Grell reels, black spots momentarily clouding her vision. She glances to her death scythe resting on the other side of the room — she doesn’t have a clear path to get to it, not with Sebastian in such close quarters.
“You bastard! How many times do I have to tell you, not my face!” she snarls furiously, darting to the side, fist swinging in a wide arc to drive the knuckle of her thumb into Sebastian’s gaping wound. The butler doesn’t even flinch. Grell's fist sinks into the bloody mess of flesh and sinew, her glove tearing as it snags on a jagged bone fragment within the abdominal maw. Sebastian bares his teeth like a rabid animal and emits an awful gravelly churning noise, somewhere between a whisper and a booming roar, between bile and magma, an ancient abyssal sound that fills the air like tar and smog.
“Sebastian— what are you doing!?” Ciel shouts from his spot on the floor. Sebastian’s head snaps to look at Ciel and he instantly wishes he hadn’t made a sound. Those blazing eyes look straight through him, simultaneously calculating and alert, wild and panicked. It reminds Ciel of a deer staring headfirst into a muzzle-flash of a gun, and also of the hunter taking the shot. He doesn’t see any signs of his butler behind that twisted gaze.
“Sebastian..?”
The young earl doesn’t have time to decipher the scene in front of him, however, as Sebastian roughly throws Grell to the side, sending her tumbling over the bed. He drops to all-fours and bolts directly towards Ciel, charging like a rabid beast that knows it is dying and seeks to take its predator down with it. Ciel’s hand flies to his face, tearing away his eyepatch. Ciel is scared, Ciel is panicking, Ciel is not in control of the situation, Ciel does not know if he can control Sebastian. Ciel is already dead. Ciel is not fine, he is frozen in fear on the floor — he has no choice.

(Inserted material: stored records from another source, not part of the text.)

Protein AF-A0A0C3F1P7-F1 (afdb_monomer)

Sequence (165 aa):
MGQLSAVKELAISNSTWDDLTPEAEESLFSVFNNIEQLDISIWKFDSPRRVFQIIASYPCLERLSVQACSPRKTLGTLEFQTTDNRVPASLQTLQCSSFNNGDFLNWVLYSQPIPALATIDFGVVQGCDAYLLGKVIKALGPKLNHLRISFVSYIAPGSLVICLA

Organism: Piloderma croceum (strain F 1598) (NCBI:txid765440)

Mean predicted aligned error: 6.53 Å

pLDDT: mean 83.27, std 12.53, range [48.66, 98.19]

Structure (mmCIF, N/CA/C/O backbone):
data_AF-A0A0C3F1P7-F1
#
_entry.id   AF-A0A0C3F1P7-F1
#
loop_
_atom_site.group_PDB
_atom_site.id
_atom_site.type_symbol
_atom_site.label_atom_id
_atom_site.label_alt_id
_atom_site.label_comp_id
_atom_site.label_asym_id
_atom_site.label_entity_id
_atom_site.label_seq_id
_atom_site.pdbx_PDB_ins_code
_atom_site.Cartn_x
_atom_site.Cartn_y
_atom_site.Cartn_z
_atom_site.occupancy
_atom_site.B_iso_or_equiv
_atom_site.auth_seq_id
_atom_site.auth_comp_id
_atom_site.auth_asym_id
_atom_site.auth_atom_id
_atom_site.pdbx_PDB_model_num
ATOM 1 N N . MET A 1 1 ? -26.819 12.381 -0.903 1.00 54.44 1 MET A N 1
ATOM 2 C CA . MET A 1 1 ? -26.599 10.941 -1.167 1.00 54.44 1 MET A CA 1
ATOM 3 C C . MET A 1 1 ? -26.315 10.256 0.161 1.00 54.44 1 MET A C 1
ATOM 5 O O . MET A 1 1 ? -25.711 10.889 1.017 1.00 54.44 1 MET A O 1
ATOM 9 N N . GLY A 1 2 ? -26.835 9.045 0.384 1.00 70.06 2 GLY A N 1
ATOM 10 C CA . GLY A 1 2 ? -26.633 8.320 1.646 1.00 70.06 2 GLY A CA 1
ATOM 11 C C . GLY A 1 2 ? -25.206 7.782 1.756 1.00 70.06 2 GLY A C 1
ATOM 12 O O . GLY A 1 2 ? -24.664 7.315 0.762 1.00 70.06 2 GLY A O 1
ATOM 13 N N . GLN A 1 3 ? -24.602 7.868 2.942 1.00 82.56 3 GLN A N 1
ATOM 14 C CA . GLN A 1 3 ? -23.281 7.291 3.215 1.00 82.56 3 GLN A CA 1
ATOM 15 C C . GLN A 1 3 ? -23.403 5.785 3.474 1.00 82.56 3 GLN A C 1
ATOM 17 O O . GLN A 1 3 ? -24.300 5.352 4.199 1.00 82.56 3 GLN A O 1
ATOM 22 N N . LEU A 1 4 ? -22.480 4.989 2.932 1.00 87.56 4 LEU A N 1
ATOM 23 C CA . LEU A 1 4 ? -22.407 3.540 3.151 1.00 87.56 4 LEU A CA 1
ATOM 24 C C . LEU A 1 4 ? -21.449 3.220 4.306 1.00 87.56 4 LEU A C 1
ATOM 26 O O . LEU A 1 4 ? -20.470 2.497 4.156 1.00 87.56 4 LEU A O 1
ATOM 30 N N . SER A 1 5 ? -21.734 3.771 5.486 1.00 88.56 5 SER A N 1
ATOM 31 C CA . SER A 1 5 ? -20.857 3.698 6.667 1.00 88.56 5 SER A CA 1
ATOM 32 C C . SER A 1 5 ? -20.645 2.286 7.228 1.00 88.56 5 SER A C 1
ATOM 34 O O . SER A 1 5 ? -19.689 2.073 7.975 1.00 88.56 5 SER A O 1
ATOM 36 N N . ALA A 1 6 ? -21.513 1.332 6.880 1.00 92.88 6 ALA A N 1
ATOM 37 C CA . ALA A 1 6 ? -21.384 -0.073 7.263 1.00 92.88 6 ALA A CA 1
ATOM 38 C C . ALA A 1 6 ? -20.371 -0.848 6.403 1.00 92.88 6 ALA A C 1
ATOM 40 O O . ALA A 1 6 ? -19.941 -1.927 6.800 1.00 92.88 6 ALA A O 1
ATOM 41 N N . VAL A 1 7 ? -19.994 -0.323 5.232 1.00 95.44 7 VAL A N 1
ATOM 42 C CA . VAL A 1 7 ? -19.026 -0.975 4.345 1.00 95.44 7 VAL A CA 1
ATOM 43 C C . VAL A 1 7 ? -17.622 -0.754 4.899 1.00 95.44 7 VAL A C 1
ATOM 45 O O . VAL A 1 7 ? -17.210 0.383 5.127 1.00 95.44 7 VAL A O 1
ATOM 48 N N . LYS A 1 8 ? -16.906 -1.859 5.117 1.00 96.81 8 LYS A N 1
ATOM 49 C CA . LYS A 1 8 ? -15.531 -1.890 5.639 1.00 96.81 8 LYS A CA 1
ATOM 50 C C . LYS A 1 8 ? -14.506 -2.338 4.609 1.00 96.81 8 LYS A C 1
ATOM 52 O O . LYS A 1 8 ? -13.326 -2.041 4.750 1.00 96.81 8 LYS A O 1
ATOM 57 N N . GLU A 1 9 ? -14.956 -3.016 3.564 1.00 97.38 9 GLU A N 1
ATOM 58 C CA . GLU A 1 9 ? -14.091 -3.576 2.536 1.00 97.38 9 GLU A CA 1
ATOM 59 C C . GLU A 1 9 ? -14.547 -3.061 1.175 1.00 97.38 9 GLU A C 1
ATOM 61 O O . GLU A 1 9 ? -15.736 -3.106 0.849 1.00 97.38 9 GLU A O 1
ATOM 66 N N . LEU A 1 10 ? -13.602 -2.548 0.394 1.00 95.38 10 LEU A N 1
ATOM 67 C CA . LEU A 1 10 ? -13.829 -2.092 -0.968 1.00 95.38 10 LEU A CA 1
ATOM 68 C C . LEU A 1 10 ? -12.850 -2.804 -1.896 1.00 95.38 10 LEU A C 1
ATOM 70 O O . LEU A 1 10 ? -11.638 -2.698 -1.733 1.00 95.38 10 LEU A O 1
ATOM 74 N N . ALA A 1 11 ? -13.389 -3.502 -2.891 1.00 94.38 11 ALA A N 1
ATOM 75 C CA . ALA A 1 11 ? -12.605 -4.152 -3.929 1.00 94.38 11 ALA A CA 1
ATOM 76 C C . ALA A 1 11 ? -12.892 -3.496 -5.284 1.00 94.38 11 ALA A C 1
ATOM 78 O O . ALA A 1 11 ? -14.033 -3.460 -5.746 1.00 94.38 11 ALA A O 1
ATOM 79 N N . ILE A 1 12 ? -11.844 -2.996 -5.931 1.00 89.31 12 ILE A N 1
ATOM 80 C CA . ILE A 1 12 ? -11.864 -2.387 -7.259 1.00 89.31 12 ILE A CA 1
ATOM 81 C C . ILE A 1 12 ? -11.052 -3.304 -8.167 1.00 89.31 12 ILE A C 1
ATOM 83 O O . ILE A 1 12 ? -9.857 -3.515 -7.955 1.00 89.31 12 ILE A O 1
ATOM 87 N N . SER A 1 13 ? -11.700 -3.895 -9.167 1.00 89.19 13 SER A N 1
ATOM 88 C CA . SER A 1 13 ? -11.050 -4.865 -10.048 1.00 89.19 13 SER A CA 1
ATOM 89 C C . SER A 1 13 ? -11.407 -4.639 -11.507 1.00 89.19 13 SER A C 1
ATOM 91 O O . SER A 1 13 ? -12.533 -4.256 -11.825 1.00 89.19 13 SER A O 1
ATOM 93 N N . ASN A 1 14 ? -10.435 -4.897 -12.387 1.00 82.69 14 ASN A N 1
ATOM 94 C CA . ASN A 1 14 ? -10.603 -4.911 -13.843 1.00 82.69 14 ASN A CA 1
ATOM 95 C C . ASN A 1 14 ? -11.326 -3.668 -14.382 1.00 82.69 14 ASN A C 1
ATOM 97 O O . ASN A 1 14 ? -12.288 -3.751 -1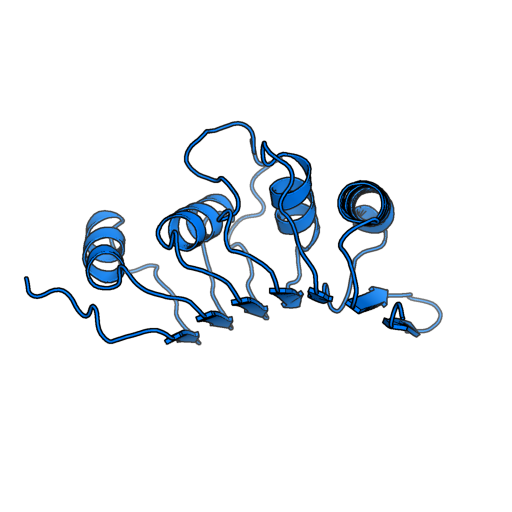5.147 1.00 82.69 14 ASN A O 1
ATOM 101 N N . SER A 1 15 ? -10.874 -2.503 -13.937 1.00 75.25 15 SER A N 1
ATOM 102 C CA . SER A 1 15 ? -11.546 -1.247 -14.219 1.00 75.25 15 SER A CA 1
ATOM 103 C C . SER A 1 15 ? -10.633 -0.306 -14.989 1.00 75.25 15 SER A C 1
ATOM 105 O O . SER A 1 15 ? -9.490 -0.060 -14.600 1.00 75.25 15 SER A O 1
ATOM 107 N N . THR A 1 16 ? -11.156 0.260 -16.070 1.00 73.94 16 THR A N 1
ATOM 108 C CA . THR A 1 16 ? -10.563 1.389 -16.787 1.00 73.94 16 THR A CA 1
ATOM 109 C C . THR A 1 16 ? -11.404 2.610 -16.464 1.00 73.94 16 THR A C 1
ATOM 111 O O . THR A 1 16 ? -12.550 2.692 -16.888 1.00 73.94 16 THR A O 1
ATOM 114 N N . TRP A 1 17 ? -10.867 3.525 -15.662 1.00 72.94 17 TRP A N 1
ATOM 115 C CA . TRP A 1 17 ? -11.616 4.685 -15.158 1.00 72.94 17 TRP A CA 1
ATOM 116 C C . TRP A 1 17 ? -11.581 5.863 -16.145 1.00 72.94 17 TRP A C 1
ATOM 118 O O . TRP A 1 17 ? -11.796 7.003 -15.772 1.00 72.94 17 TRP A O 1
ATOM 128 N N . ASP A 1 18 ? -11.324 5.582 -17.422 1.00 71.12 18 ASP A N 1
ATOM 129 C CA . ASP A 1 18 ? -11.081 6.598 -18.459 1.00 71.12 18 ASP A CA 1
ATOM 130 C C . ASP A 1 18 ? -12.295 7.460 -18.740 1.00 71.12 18 ASP A C 1
ATOM 132 O O . ASP A 1 18 ? -12.169 8.614 -19.138 1.00 71.12 18 ASP A O 1
ATOM 136 N N . ASP A 1 19 ? -13.464 6.862 -18.543 1.00 70.75 19 ASP A N 1
ATOM 137 C CA . ASP A 1 19 ? -14.743 7.498 -18.792 1.00 70.75 19 ASP A CA 1
ATOM 138 C C . ASP A 1 19 ? -15.265 8.224 -17.542 1.00 70.75 19 ASP A C 1
ATOM 140 O O . ASP A 1 19 ? -16.295 8.896 -17.609 1.00 70.75 19 ASP A O 1
ATOM 144 N N . LEU A 1 20 ? -14.581 8.103 -16.395 1.00 74.62 20 LEU A N 1
ATOM 145 C CA . LEU A 1 20 ? -14.964 8.800 -15.173 1.00 74.62 20 LEU A CA 1
ATOM 146 C C . LEU A 1 20 ? -14.275 10.160 -15.114 1.00 74.62 20 LEU A C 1
ATOM 148 O O . LEU A 1 20 ? -13.053 10.278 -15.165 1.00 74.62 20 LEU A O 1
ATOM 152 N N . THR A 1 21 ? -15.077 11.214 -14.967 1.00 83.38 21 THR A N 1
ATOM 153 C CA . THR A 1 21 ? -14.527 12.528 -14.636 1.00 83.38 21 THR A CA 1
ATOM 154 C C . THR A 1 21 ? -14.014 12.515 -13.190 1.00 83.38 21 THR A C 1
ATOM 156 O O . THR A 1 21 ? -14.551 11.769 -12.362 1.00 83.38 21 THR A O 1
ATOM 159 N N . PRO A 1 22 ? -13.021 13.350 -12.834 1.00 80.06 22 PRO A N 1
ATOM 160 C CA . PRO A 1 22 ? -12.517 13.428 -11.463 1.00 80.06 22 PRO A CA 1
ATOM 161 C C . PRO A 1 22 ? -13.613 13.637 -10.407 1.00 80.06 22 PRO A C 1
ATOM 163 O O . PRO A 1 22 ? -13.511 13.091 -9.310 1.00 80.06 22 PRO A O 1
ATOM 166 N N . GLU A 1 23 ? -14.669 14.378 -10.751 1.00 84.62 23 GLU A N 1
ATOM 167 C CA . GLU A 1 23 ? -15.829 14.641 -9.896 1.00 84.62 23 GLU A CA 1
ATOM 168 C C . GLU A 1 23 ? -16.697 13.392 -9.703 1.00 84.62 23 GLU A C 1
ATOM 170 O O . GLU A 1 23 ? -17.196 13.150 -8.605 1.00 84.62 23 GLU A O 1
ATOM 175 N N . ALA A 1 24 ? -16.876 12.581 -10.751 1.00 85.69 24 ALA A N 1
ATOM 176 C CA . ALA A 1 24 ? -17.606 11.320 -10.655 1.00 85.69 24 ALA A CA 1
ATOM 177 C C . ALA A 1 24 ? -16.862 10.322 -9.756 1.00 85.69 24 ALA A C 1
ATOM 179 O O . ALA A 1 24 ? -17.483 9.648 -8.936 1.00 85.69 24 ALA A O 1
ATOM 180 N N . GLU A 1 25 ? -15.533 10.273 -9.862 1.00 83.94 25 GLU A N 1
ATOM 181 C CA . GLU A 1 25 ? -14.691 9.456 -8.987 1.00 83.94 25 GLU A CA 1
ATOM 182 C C . GLU A 1 25 ? -14.768 9.922 -7.527 1.00 83.94 25 GLU A C 1
ATOM 184 O O . GLU A 1 25 ? -15.000 9.116 -6.628 1.00 83.94 25 GLU A O 1
ATOM 189 N N . GLU A 1 26 ? -14.616 11.224 -7.273 1.00 83.25 26 GLU A N 1
ATOM 190 C CA . GLU A 1 26 ? -14.709 11.790 -5.922 1.00 83.25 26 GLU A CA 1
ATOM 191 C C . GLU A 1 26 ? -16.100 11.557 -5.315 1.00 83.25 26 GLU A C 1
ATOM 193 O O . GLU A 1 26 ? -16.233 11.138 -4.160 1.00 83.25 26 GLU A O 1
ATOM 198 N N . SER A 1 27 ? -17.155 11.741 -6.112 1.00 86.88 27 SER A N 1
ATOM 199 C CA . SER A 1 27 ? -18.521 11.443 -5.691 1.00 86.88 27 SER A CA 1
ATOM 200 C C . SER A 1 27 ? -18.729 9.959 -5.405 1.00 86.88 27 SER A C 1
ATOM 202 O O . SER A 1 27 ? -19.531 9.640 -4.534 1.00 86.88 27 SER A O 1
ATOM 204 N N . LEU A 1 28 ? -18.053 9.053 -6.115 1.00 87.06 28 LEU A N 1
ATOM 205 C CA . LEU A 1 28 ? -18.147 7.616 -5.868 1.00 87.06 28 LEU A CA 1
ATOM 206 C C . LEU A 1 28 ? -17.441 7.246 -4.560 1.00 87.06 28 LEU A C 1
ATOM 208 O O . LEU A 1 28 ? -18.002 6.523 -3.737 1.00 87.06 28 LEU A O 1
ATOM 212 N N . PHE A 1 29 ? -16.232 7.761 -4.344 1.00 86.56 29 PHE A N 1
ATOM 213 C CA . PHE A 1 29 ? -15.429 7.399 -3.180 1.00 86.56 29 PHE A CA 1
ATOM 214 C C . PHE A 1 29 ? -15.884 8.061 -1.882 1.00 86.56 29 PHE A C 1
ATOM 216 O O . PHE A 1 29 ? -15.818 7.423 -0.834 1.00 86.56 29 PHE A O 1
ATOM 223 N N . SER A 1 30 ? -16.444 9.271 -1.946 1.00 87.69 30 SER A N 1
ATOM 224 C CA . SER A 1 30 ? -16.987 9.986 -0.775 1.00 87.69 30 SER A CA 1
ATOM 225 C C . SER A 1 30 ? -18.180 9.290 -0.103 1.00 87.69 30 SER A C 1
ATOM 227 O O . SER A 1 30 ? -18.580 9.648 1.009 1.00 87.69 30 SER A O 1
ATOM 229 N N . VAL A 1 31 ? -18.759 8.272 -0.748 1.00 91.62 31 VAL A N 1
ATOM 230 C CA . VAL A 1 31 ? -19.815 7.435 -0.164 1.00 91.62 31 VAL A CA 1
ATOM 231 C C . VAL A 1 31 ? -19.255 6.475 0.897 1.00 91.62 31 VAL A C 1
ATOM 233 O O . VAL A 1 31 ? -19.992 6.068 1.804 1.00 91.62 31 VAL A O 1
ATOM 236 N N . PHE A 1 32 ? -17.965 6.136 0.821 1.00 91.50 32 PHE A N 1
ATOM 237 C CA . PHE A 1 32 ? -17.310 5.122 1.645 1.00 91.50 32 PHE A CA 1
ATOM 238 C C . PHE A 1 32 ? -16.322 5.755 2.639 1.00 91.50 32 PHE A C 1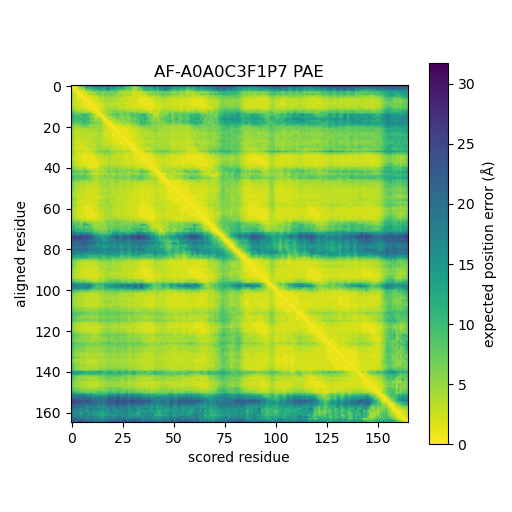
ATOM 240 O O . PHE A 1 32 ? -15.151 5.932 2.337 1.00 91.50 32 PHE A O 1
ATOM 247 N N . ASN A 1 33 ? -16.757 6.059 3.864 1.00 87.19 33 ASN A N 1
ATOM 248 C CA . ASN A 1 33 ? -15.896 6.770 4.830 1.00 87.19 33 ASN A CA 1
ATOM 249 C C . ASN A 1 33 ? -15.183 5.865 5.848 1.00 87.19 33 ASN A C 1
ATOM 251 O O . ASN A 1 33 ? -14.294 6.323 6.557 1.00 87.19 33 ASN A O 1
ATOM 255 N N . ASN A 1 34 ? -15.572 4.590 5.929 1.00 94.00 34 ASN A N 1
ATOM 256 C CA . ASN A 1 34 ? -15.139 3.663 6.980 1.00 94.00 34 ASN A CA 1
ATOM 257 C C . ASN A 1 34 ? -14.393 2.441 6.427 1.00 94.00 34 ASN A C 1
ATOM 259 O O . ASN A 1 34 ? -14.411 1.384 7.057 1.00 94.00 34 ASN A O 1
ATOM 263 N N . ILE A 1 35 ? -13.783 2.567 5.248 1.00 97.12 35 ILE A N 1
ATOM 264 C CA . ILE A 1 35 ? -13.032 1.473 4.631 1.00 97.12 35 ILE A CA 1
ATOM 265 C C . ILE A 1 35 ? -11.792 1.158 5.470 1.00 97.12 35 ILE A C 1
ATOM 267 O O . ILE A 1 35 ? -10.963 2.029 5.723 1.00 97.12 35 ILE A O 1
ATOM 271 N N . GLU A 1 36 ? -11.690 -0.102 5.874 1.00 97.94 36 GLU A N 1
ATOM 272 C CA . GLU A 1 36 ? -10.580 -0.711 6.608 1.00 97.94 36 GLU A CA 1
ATOM 273 C C . GLU A 1 36 ? -9.721 -1.586 5.682 1.00 97.94 36 GLU A C 1
ATOM 275 O O . GLU A 1 36 ? -8.516 -1.716 5.898 1.00 97.94 36 GLU A O 1
ATOM 280 N N . GLN A 1 37 ? -10.309 -2.139 4.614 1.00 98.19 37 GLN A N 1
ATOM 281 C CA . GLN A 1 37 ? -9.597 -2.895 3.584 1.00 98.19 37 GLN A CA 1
ATOM 282 C C . GLN A 1 37 ? -9.910 -2.378 2.182 1.00 98.19 37 GLN A C 1
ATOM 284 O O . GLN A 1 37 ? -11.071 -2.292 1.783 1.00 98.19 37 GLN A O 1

“SEBASTIAN, STOP! SLEEP— THAT’S AN ORDER!” he screams.
Notes:
Woah, over 530 hits!! Thank you all so much for reading, and especially for all the kudos and kind comments! I really love hearing how people react to my work and get so excited every time I wake up to an email saying I have comments!
I'm going through a bit of a personal crisis at the moment which is why I've massively slowed down on my writing, but I'm still committed to seeing this story through! I've poured too much into this to just let it fizzle out now!